-------- Source information

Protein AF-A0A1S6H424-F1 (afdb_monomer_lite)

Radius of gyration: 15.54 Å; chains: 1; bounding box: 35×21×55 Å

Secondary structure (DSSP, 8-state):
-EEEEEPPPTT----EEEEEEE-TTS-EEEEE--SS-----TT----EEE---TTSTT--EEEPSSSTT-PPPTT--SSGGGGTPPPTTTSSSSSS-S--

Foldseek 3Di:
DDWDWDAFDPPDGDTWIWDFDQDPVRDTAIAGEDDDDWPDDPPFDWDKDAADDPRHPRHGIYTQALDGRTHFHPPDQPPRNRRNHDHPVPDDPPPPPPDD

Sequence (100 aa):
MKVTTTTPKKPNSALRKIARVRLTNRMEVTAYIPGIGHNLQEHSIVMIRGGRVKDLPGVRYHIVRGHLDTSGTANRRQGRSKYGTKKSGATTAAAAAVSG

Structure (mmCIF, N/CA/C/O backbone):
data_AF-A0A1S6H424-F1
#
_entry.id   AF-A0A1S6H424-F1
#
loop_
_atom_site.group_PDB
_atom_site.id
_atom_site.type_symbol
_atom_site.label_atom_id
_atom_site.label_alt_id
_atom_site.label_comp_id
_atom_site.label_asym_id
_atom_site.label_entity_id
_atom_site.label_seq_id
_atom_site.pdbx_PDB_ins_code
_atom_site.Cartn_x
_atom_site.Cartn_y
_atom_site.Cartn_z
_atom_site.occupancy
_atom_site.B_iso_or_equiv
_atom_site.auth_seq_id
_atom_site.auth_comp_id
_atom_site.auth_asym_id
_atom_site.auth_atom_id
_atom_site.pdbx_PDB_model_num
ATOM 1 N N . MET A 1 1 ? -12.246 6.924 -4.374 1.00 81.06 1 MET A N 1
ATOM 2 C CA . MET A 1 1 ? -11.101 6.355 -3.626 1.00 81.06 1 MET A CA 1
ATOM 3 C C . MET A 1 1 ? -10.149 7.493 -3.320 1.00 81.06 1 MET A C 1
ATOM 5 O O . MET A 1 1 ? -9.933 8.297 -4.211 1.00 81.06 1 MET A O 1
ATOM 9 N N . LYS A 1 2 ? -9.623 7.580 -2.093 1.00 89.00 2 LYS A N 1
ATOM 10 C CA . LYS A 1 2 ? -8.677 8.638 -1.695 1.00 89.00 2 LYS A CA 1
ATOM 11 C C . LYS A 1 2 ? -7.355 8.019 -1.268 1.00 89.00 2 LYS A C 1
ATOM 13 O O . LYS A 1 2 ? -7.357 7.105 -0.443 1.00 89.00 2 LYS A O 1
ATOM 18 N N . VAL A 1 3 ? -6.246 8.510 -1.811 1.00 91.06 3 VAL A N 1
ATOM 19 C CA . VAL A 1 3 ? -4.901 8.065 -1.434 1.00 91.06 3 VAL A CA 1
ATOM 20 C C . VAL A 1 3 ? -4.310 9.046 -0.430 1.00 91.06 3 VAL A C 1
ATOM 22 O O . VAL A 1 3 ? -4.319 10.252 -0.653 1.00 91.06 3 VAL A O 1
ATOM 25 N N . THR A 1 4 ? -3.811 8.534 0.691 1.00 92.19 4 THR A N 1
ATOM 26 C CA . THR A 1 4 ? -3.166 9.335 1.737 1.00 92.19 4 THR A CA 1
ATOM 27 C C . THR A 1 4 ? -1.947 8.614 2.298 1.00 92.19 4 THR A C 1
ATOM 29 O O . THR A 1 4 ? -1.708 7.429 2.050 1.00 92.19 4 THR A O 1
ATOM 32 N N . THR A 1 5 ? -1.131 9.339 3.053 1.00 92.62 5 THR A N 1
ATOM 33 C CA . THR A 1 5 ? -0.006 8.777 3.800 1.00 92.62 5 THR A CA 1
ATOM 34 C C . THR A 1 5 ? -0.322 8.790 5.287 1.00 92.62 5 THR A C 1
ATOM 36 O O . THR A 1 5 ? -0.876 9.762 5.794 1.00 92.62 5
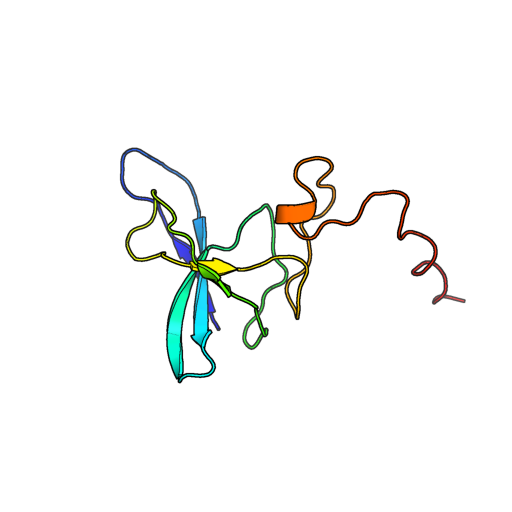 THR A O 1
ATOM 39 N N . THR A 1 6 ? 0.037 7.728 5.999 1.00 92.25 6 THR A N 1
ATOM 40 C CA . THR A 1 6 ? -0.183 7.615 7.446 1.00 92.25 6 THR A CA 1
ATOM 41 C C . THR A 1 6 ? 1.089 7.160 8.141 1.00 92.25 6 THR A C 1
ATOM 43 O O . THR A 1 6 ? 1.870 6.373 7.592 1.00 92.25 6 THR A O 1
ATOM 46 N N . THR A 1 7 ? 1.302 7.676 9.348 1.00 91.06 7 THR A N 1
ATOM 47 C CA . THR A 1 7 ? 2.415 7.302 10.215 1.00 91.06 7 THR A CA 1
ATOM 48 C C . THR A 1 7 ? 2.105 5.993 10.958 1.00 91.06 7 THR A C 1
ATOM 50 O O . THR A 1 7 ? 0.967 5.754 11.368 1.00 91.06 7 THR A O 1
ATOM 53 N N . PRO A 1 8 ? 3.086 5.086 11.093 1.00 93.81 8 PRO A N 1
ATOM 54 C CA . PRO A 1 8 ? 2.933 3.835 11.828 1.00 93.81 8 PRO A CA 1
ATOM 55 C C . PRO A 1 8 ? 2.860 4.053 13.344 1.00 93.81 8 PRO A C 1
ATOM 57 O O . PRO A 1 8 ? 3.200 5.115 13.863 1.00 93.81 8 PRO A O 1
ATOM 60 N N . LYS A 1 9 ? 2.452 3.006 14.068 1.00 90.12 9 LYS A N 1
ATOM 61 C CA . LYS A 1 9 ? 2.552 2.959 15.530 1.00 90.12 9 LYS A CA 1
ATOM 62 C C . LYS A 1 9 ? 4.033 2.943 15.953 1.00 90.12 9 LYS A C 1
ATOM 64 O O . LYS A 1 9 ? 4.833 2.212 15.365 1.00 90.12 9 LYS A O 1
ATOM 69 N N . LYS A 1 10 ? 4.376 3.677 17.024 1.00 86.06 10 LYS A N 1
ATOM 70 C CA . LYS A 1 10 ? 5.658 3.541 17.752 1.00 86.06 10 LYS A CA 1
ATOM 71 C C . LYS A 1 10 ? 5.902 2.047 18.049 1.00 86.06 10 LYS A C 1
ATOM 73 O O . LYS A 1 10 ? 4.946 1.385 18.460 1.00 86.06 10 LYS A O 1
ATOM 78 N N . PRO A 1 11 ? 7.100 1.468 17.845 1.00 92.38 11 PRO A N 1
ATOM 79 C CA . PRO A 1 11 ? 8.441 2.062 17.709 1.00 92.38 11 PRO A CA 1
ATOM 80 C C . PRO A 1 11 ? 8.867 2.448 16.286 1.00 92.38 11 PRO A C 1
ATOM 82 O O . PRO A 1 11 ? 9.917 3.057 16.114 1.00 92.38 11 PRO A O 1
ATOM 85 N N . ASN A 1 12 ? 8.084 2.089 15.270 1.00 92.12 12 ASN A N 1
ATOM 86 C CA . ASN A 1 12 ? 8.492 2.255 13.880 1.00 92.12 12 ASN A CA 1
ATOM 87 C C . ASN A 1 12 ? 8.251 3.696 13.407 1.00 92.12 12 ASN A C 1
ATOM 89 O O . ASN A 1 12 ? 7.299 4.346 13.837 1.00 92.12 12 ASN A O 1
ATOM 93 N N . SER A 1 13 ? 9.079 4.179 
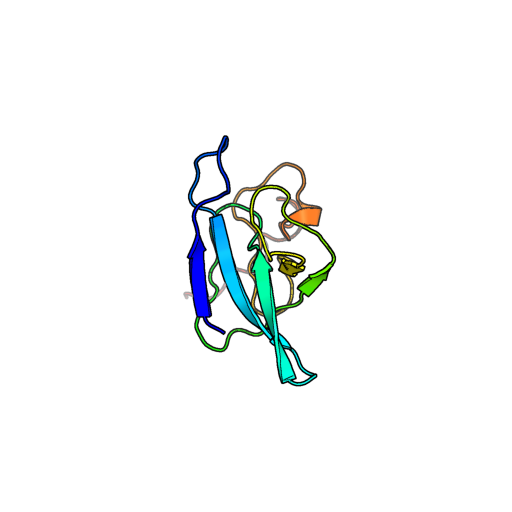12.480 1.00 86.56 13 SER A N 1
ATOM 94 C CA . SER A 1 13 ? 8.903 5.459 11.786 1.00 86.56 13 SER A CA 1
ATOM 95 C C . SER A 1 13 ? 9.009 5.237 10.275 1.00 86.56 13 SER A C 1
ATOM 97 O O . SER A 1 13 ? 9.898 4.542 9.791 1.00 86.56 13 SER A O 1
ATOM 99 N N . ALA A 1 14 ? 8.027 5.735 9.522 1.00 89.38 14 ALA A N 1
ATOM 100 C CA . ALA A 1 14 ? 7.990 5.725 8.057 1.00 89.38 14 ALA A CA 1
ATOM 101 C C . ALA A 1 14 ? 6.728 6.450 7.573 1.00 89.38 14 ALA A C 1
ATOM 103 O O . ALA A 1 14 ? 5.750 6.568 8.308 1.00 89.38 14 ALA A O 1
ATOM 104 N N . LEU A 1 15 ? 6.695 6.835 6.300 1.00 90.12 15 LEU A N 1
ATOM 105 C CA . LEU A 1 15 ? 5.447 7.193 5.630 1.00 90.12 15 LEU A CA 1
ATOM 106 C C . LEU A 1 15 ? 4.888 5.960 4.925 1.00 90.12 15 LEU A C 1
ATOM 108 O O . LEU A 1 15 ? 5.493 5.422 3.994 1.00 90.12 15 LEU A O 1
ATOM 112 N N . ARG A 1 16 ? 3.724 5.488 5.374 1.00 93.19 16 ARG A N 1
ATOM 113 C CA . ARG A 1 16 ? 3.029 4.368 4.740 1.00 93.19 16 ARG A CA 1
ATOM 114 C C . ARG A 1 16 ? 1.935 4.900 3.825 1.00 93.19 16 ARG A C 1
ATOM 116 O O . ARG A 1 16 ? 1.085 5.671 4.256 1.00 93.19 16 ARG A O 1
ATOM 123 N N . LYS A 1 17 ? 1.957 4.479 2.560 1.00 93.06 17 LYS A N 1
ATOM 124 C CA . LYS A 1 17 ? 0.955 4.859 1.556 1.00 93.06 17 LYS A CA 1
ATO
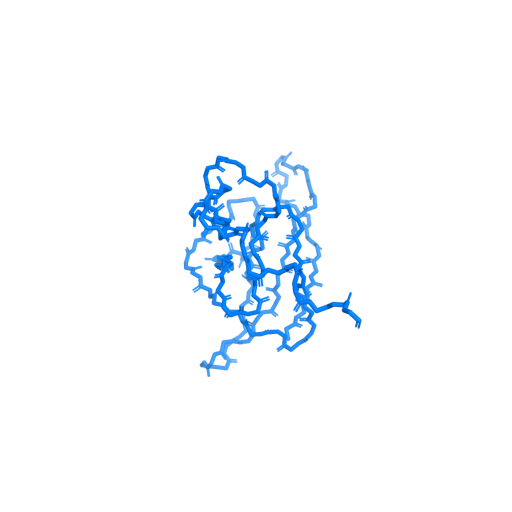M 125 C C . LYS A 1 17 ? -0.284 3.981 1.722 1.00 93.06 17 LYS A C 1
ATOM 127 O O . LYS A 1 17 ? -0.188 2.754 1.646 1.00 93.06 17 LYS A O 1
ATOM 132 N N . ILE A 1 18 ? -1.428 4.607 1.953 1.00 93.50 18 ILE A N 1
ATOM 133 C CA . ILE A 1 18 ? -2.716 3.945 2.148 1.00 93.50 18 ILE A CA 1
ATOM 134 C C . ILE A 1 18 ? -3.757 4.499 1.176 1.00 93.50 18 ILE A C 1
ATOM 136 O O . ILE A 1 18 ? -3.633 5.604 0.656 1.00 93.50 18 ILE A O 1
ATOM 140 N N . ALA A 1 19 ? -4.800 3.716 0.945 1.00 94.69 19 ALA A N 1
ATOM 141 C CA . ALA A 1 19 ? -5.941 4.086 0.133 1.00 94.69 19 ALA A CA 1
ATOM 142 C C . ALA A 1 19 ? -7.240 3.800 0.886 1.00 94.69 19 ALA A C 1
ATOM 144 O O . ALA A 1 19 ? -7.444 2.693 1.388 1.00 94.69 19 ALA A O 1
ATOM 145 N N . ARG A 1 20 ? -8.140 4.783 0.922 1.00 93.88 20 ARG A N 1
ATOM 146 C CA . ARG A 1 20 ? -9.549 4.584 1.266 1.00 93.88 20 ARG A CA 1
ATOM 147 C C . ARG A 1 20 ? -10.283 4.109 0.024 1.00 93.88 20 ARG A C 1
ATOM 149 O O . ARG A 1 20 ? -10.421 4.862 -0.944 1.00 93.88 20 ARG A O 1
ATOM 156 N N . VAL A 1 21 ? -10.735 2.863 0.060 1.00 93.50 21 VAL A N 1
ATOM 157 C CA . VAL A 1 21 ? -11.406 2.198 -1.054 1.00 93.50 21 VAL A CA 1
ATOM 158 C C . VAL A 1 21 ? -12.834 1.872 -0.653 1.00 93.50 21 VAL A C 1
ATOM 160 O O . VAL A 1 21 ? -13.076 1.329 0.424 1.00 93.50 21 VAL A O 1
ATOM 163 N N . ARG A 1 22 ? -13.777 2.192 -1.537 1.00 94.44 22 ARG A N 1
ATOM 164 C CA . ARG A 1 22 ? -15.160 1.742 -1.424 1.00 94.44 22 ARG A CA 1
ATOM 165 C C . ARG A 1 22 ? -15.289 0.435 -2.192 1.00 94.44 22 ARG A C 1
ATOM 167 O O . ARG A 1 22 ? -15.001 0.390 -3.384 1.00 94.44 22 ARG A O 1
ATOM 174 N N . LEU A 1 23 ? -15.662 -0.619 -1.487 1.00 93.06 23 LEU A N 1
ATOM 175 C CA . LEU A 1 23 ? -15.909 -1.932 -2.061 1.00 93.06 23 LEU A CA 1
ATOM 176 C C . LEU A 1 23 ? -17.233 -1.946 -2.834 1.00 93.06 23 LEU A C 1
ATOM 178 O O . LEU A 1 23 ? -18.109 -1.101 -2.633 1.00 93.06 23 LEU A O 1
ATOM 182 N N . THR A 1 24 ? -17.405 -2.962 -3.675 1.00 91.56 24 THR A N 1
ATOM 183 C CA . THR A 1 24 ? -18.648 -3.202 -4.425 1.00 91.56 24 THR A CA 1
ATOM 184 C C . THR A 1 24 ? -19.848 -3.444 -3.506 1.00 91.56 24 THR A C 1
ATOM 186 O O . THR A 1 24 ? -20.956 -3.022 -3.818 1.00 91.56 24 THR A O 1
ATOM 189 N N . ASN A 1 25 ? -19.626 -4.007 -2.314 1.00 93.31 25 ASN A N 1
ATOM 190 C CA . ASN A 1 25 ? -20.635 -4.151 -1.259 1.00 93.31 25 ASN A CA 1
ATOM 191 C C . ASN A 1 25 ? -20.903 -2.847 -0.469 1.00 93.31 25 ASN A C 1
ATOM 193 O O . ASN A 1 25 ? -21.439 -2.889 0.635 1.00 93.31 25 ASN A O 1
ATOM 197 N N . ARG A 1 26 ? -20.516 -1.686 -1.018 1.00 91.44 26 ARG A N 1
ATOM 198 C CA . ARG A 1 26 ? -20.665 -0.327 -0.463 1.00 91.44 26 ARG A CA 1
ATOM 199 C C . ARG A 1 26 ? -19.885 -0.040 0.824 1.00 91.44 26 ARG A C 1
ATOM 201 O O . ARG A 1 26 ? -19.907 1.109 1.259 1.00 91.44 26 ARG A O 1
ATOM 208 N N . MET A 1 27 ? -19.171 -1.009 1.396 1.00 93.75 27 MET A N 1
ATOM 209 C CA . MET A 1 27 ? -18.341 -0.794 2.581 1.00 93.75 27 MET A CA 1
ATOM 210 C C . MET A 1 27 ? -17.076 -0.010 2.238 1.00 93.75 27 MET A C 1
ATOM
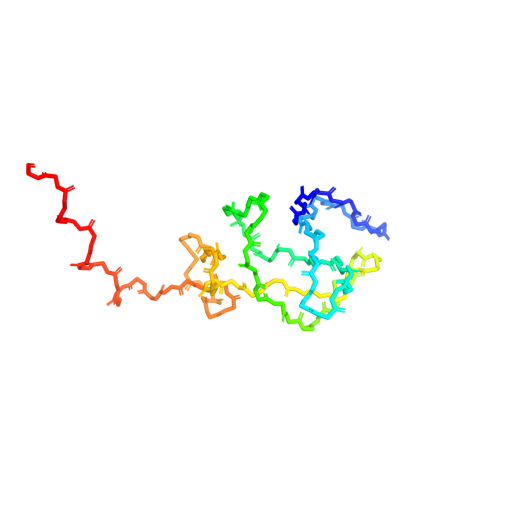 212 O O . MET A 1 27 ? -16.438 -0.244 1.210 1.00 93.75 27 MET A O 1
ATOM 216 N N . GLU A 1 28 ? -16.663 0.881 3.133 1.00 92.88 28 GLU A N 1
ATOM 217 C CA . GLU A 1 28 ? -15.396 1.589 2.996 1.00 92.88 28 GLU A CA 1
ATOM 218 C C . GLU A 1 28 ? -14.302 0.953 3.843 1.00 92.88 28 GLU A C 1
ATOM 220 O O . GLU A 1 28 ? -14.411 0.836 5.065 1.00 92.88 28 GLU A O 1
ATOM 225 N N . VAL A 1 29 ? -13.199 0.602 3.195 1.00 93.62 29 VAL A N 1
ATOM 226 C CA . VAL A 1 29 ? -12.050 -0.025 3.839 1.00 93.62 29 VAL A CA 1
ATOM 227 C C . VAL A 1 29 ? -10.781 0.766 3.569 1.00 93.62 29 VAL A C 1
ATOM 229 O O . VAL A 1 29 ? -10.630 1.436 2.547 1.00 93.62 29 VAL A O 1
ATOM 232 N N . THR A 1 30 ? -9.839 0.676 4.502 1.00 93.94 30 THR A N 1
ATOM 233 C CA . THR A 1 30 ? -8.494 1.220 4.319 1.00 93.94 30 THR A CA 1
ATOM 234 C C . THR A 1 30 ? -7.560 0.093 3.900 1.00 93.94 30 THR A C 1
ATOM 236 O O . THR A 1 30 ? -7.395 -0.891 4.627 1.00 93.94 30 THR A O 1
ATOM 239 N N . ALA A 1 31 ? -6.939 0.241 2.734 1.00 95.31 31 ALA A N 1
ATOM 240 C CA . ALA A 1 31 ? -6.007 -0.726 2.176 1.00 95.31 31 ALA A CA 1
ATOM 241 C C . ALA A 1 31 ? -4.603 -0.130 2.041 1.00 95.31 31 ALA A C 1
ATOM 243 O O . ALA A 1 31 ? -4.426 1.042 1.717 1.00 95.31 31 ALA A O 1
ATOM 244 N N . TYR A 1 32 ? -3.588 -0.951 2.287 1.00 95.56 32 TYR A N 1
ATOM 245 C CA . TYR A 1 32 ? -2.191 -0.582 2.105 1.00 95.56 32 TYR A CA 1
ATOM 246 C C . TYR A 1 32 ? -1.775 -0.706 0.640 1.00 95.56 32 TYR A C 1
ATOM 248 O O . TYR A 1 32 ? -2.120 -1.690 -0.020 1.00 95.56 32 TYR A O 1
ATOM 256 N N . ILE A 1 33 ? -0.985 0.252 0.151 1.00 93.88 33 ILE A N 1
ATOM 257 C CA . ILE A 1 33 ? -0.385 0.201 -1.184 1.00 93.88 33 ILE A CA 1
ATOM 258 C C . ILE A 1 33 ? 1.032 -0.378 -1.051 1.00 93.88 33 ILE A C 1
ATOM 260 O O . ILE A 1 33 ? 1.927 0.311 -0.558 1.00 93.88 33 ILE A O 1
ATOM 264 N N . PRO A 1 34 ? 1.275 -1.631 -1.478 1.00 92.75 34 PRO A N 1
ATOM 265 C CA . PRO A 1 34 ? 2.590 -2.238 -1.352 1.00 92.75 34 PRO A CA 1
ATOM 266 C C . PRO A 1 34 ? 3.545 -1.757 -2.453 1.00 92.75 34 PRO A C 1
ATOM 268 O O . PRO A 1 34 ? 3.148 -1.552 -3.600 1.00 92.75 34 PRO A O 1
ATOM 271 N N . GLY A 1 35 ? 4.830 -1.673 -2.107 1.00 88.94 35 GLY A N 1
ATOM 272 C CA . GLY A 1 35 ? 5.912 -1.367 -3.042 1.00 88.94 35 GLY A CA 1
ATOM 273 C C . GLY A 1 35 ? 6.284 0.114 -3.083 1.00 88.94 35 GLY A C 1
ATOM 274 O O . GLY A 1 35 ? 5.873 0.908 -2.237 1.00 88.94 35 GLY A O 1
ATOM 275 N N . ILE A 1 36 ? 7.109 0.464 -4.068 1.00 87.44 36 ILE A N 1
ATOM 276 C CA . ILE A 1 36 ? 7.601 1.826 -4.280 1.00 87.44 36 ILE A CA 1
ATOM 277 C C . ILE A 1 36 ? 6.798 2.439 -5.429 1.00 87.44 36 ILE A C 1
ATOM 279 O O . ILE A 1 36 ? 6.713 1.858 -6.508 1.00 87.44 36 ILE A O 1
ATOM 283 N N . GLY A 1 37 ? 6.199 3.602 -5.177 1.00 86.19 37 GLY A N 1
ATOM 284 C CA . GLY A 1 37 ? 5.372 4.312 -6.159 1.00 86.19 37 GLY A CA 1
ATOM 285 C C . GLY A 1 37 ? 4.004 3.665 -6.443 1.00 86.19 37 GLY A C 1
ATOM 286 O O . GLY A 1 37 ? 3.757 2.481 -6.197 1.00 86.19 37 GLY A O 1
ATOM 287 N N . HIS A 1 38 ? 3.072 4.468 -6.944 1.00 88.88 38 HIS A N 1
ATOM 288 C CA . HIS A 1 38 ? 1.768 4.053 -7.475 1.00 88.88 38 HIS A CA 1
ATOM 289 C C . HIS A 1 38 ? 1.301 5.103 -8.489 1.00 88.88 38 HIS A C 1
ATOM 291 O O . HIS A 1 38 ? 1.724 6.248 -8.375 1.00 88.88 38 HIS A O 1
ATOM 297 N 
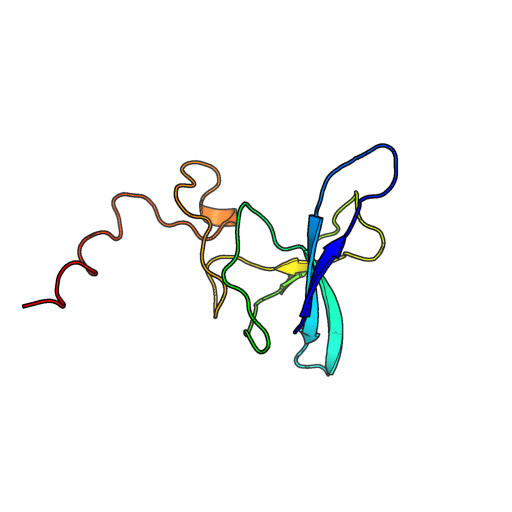N . ASN A 1 39 ? 0.443 4.734 -9.443 1.00 88.56 39 ASN A N 1
ATOM 298 C CA . ASN A 1 39 ? -0.226 5.701 -10.330 1.00 88.56 39 ASN A CA 1
ATOM 299 C C . ASN A 1 39 ? -1.695 5.960 -9.929 1.00 88.56 39 ASN A C 1
ATOM 301 O O . ASN A 1 39 ? -2.436 6.549 -10.703 1.00 88.56 39 ASN A O 1
ATOM 305 N N . LEU A 1 40 ? -2.124 5.451 -8.771 1.00 88.94 40 LEU A N 1
ATOM 306 C CA . LEU A 1 40 ? -3.513 5.502 -8.324 1.00 88.94 40 LEU A CA 1
ATOM 307 C C . LEU A 1 40 ? -3.989 6.938 -8.129 1.00 88.94 40 LEU A C 1
ATOM 309 O O . LEU A 1 40 ? -3.335 7.720 -7.440 1.00 88.94 40 LEU A O 1
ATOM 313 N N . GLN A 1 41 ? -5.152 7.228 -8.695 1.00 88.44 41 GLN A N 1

----------------

Would you please reproduce the entries above, starting at the line with "ATOM 94 C CA" and stopping after the line with "ATOM 144 O O"? Omit any pictures.

## Answer to the problem
ATOM 94 C CA . SER A 1 13 ? 8.903 5.459 11.786 1.00 86.56 13 SER A CA 1
ATOM 95 C C . SER A 1 13 ? 9.009 5.237 10.275 1.00 86.56 13 SER A C 1
ATOM 97 O O . SER A 1 13 ? 9.898 4.542 9.791 1.00 86.56 13 SER A O 1
ATOM 99 N N . ALA A 1 14 ? 8.027 5.735 9.522 1.00 89.38 14 ALA A N 1
ATOM 100 C CA . ALA A 1 14 ? 7.990 5.725 8.057 1.00 89.38 14 ALA A CA 1
ATOM 101 C C . ALA A 1 14 ? 6.728 6.450 7.573 1.00 89.38 14 ALA A C 1
ATOM 103 O O . ALA A 1 14 ? 5.750 6.568 8.308 1.00 89.38 14 ALA A O 1
ATOM 104 N N . LEU A 1 15 ? 6.695 6.835 6.300 1.00 90.12 15 LEU A N 1
ATOM 105 C CA . LEU A 1 15 ? 5.447 7.193 5.630 1.00 90.12 15 LEU A CA 1
ATOM 106 C C . LEU A 1 15 ? 4.888 5.960 4.925 1.00 90.12 15 LEU A C 1
ATOM 108 O O . LEU A 1 15 ? 5.493 5.422 3.994 1.00 90.12 15 LEU A O 1
ATOM 112 N N . ARG A 1 16 ? 3.724 5.488 5.374 1.00 93.19 16 ARG A N 1
ATOM 113 C CA . ARG A 1 16 ? 3.029 4.368 4.740 1.00 93.19 16 ARG A CA 1
ATOM 114 C C . ARG A 1 16 ? 1.935 4.900 3.825 1.00 93.19 16 ARG A C 1
ATOM 116 O O . ARG A 1 16 ? 1.085 5.671 4.256 1.00 93.19 16 ARG A O 1
ATOM 123 N N . LYS A 1 17 ? 1.957 4.479 2.560 1.00 93.06 17 LYS A N 1
ATOM 124 C CA . LYS A 1 17 ? 0.955 4.859 1.556 1.00 93.06 17 LYS A CA 1
ATO
M 125 C C . LYS A 1 17 ? -0.284 3.981 1.722 1.00 93.06 17 LYS A C 1
ATOM 127 O O . LYS A 1 17 ? -0.188 2.754 1.646 1.00 93.06 17 LYS A O 1
ATOM 132 N N . ILE A 1 18 ? -1.428 4.607 1.953 1.00 93.50 18 ILE A N 1
ATOM 133 C CA . ILE A 1 18 ? -2.716 3.945 2.148 1.00 93.50 18 ILE A CA 1
ATOM 134 C C . ILE A 1 18 ? -3.757 4.499 1.176 1.00 93.50 18 ILE A C 1
ATOM 136 O O . ILE A 1 18 ? -3.633 5.604 0.656 1.00 93.50 18 ILE A O 1
ATOM 140 N N . ALA A 1 19 ? -4.800 3.716 0.945 1.00 94.69 19 ALA A N 1
ATOM 141 C CA . ALA A 1 19 ? -5.941 4.086 0.133 1.00 94.69 19 ALA A CA 1
ATOM 142 C C . ALA A 1 19 ? -7.240 3.800 0.886 1.00 94.69 19 ALA A C 1
ATOM 144 O O . ALA A 1 19 ? -7.444 2.693 1.388 1.00 94.69 19 ALA A O 1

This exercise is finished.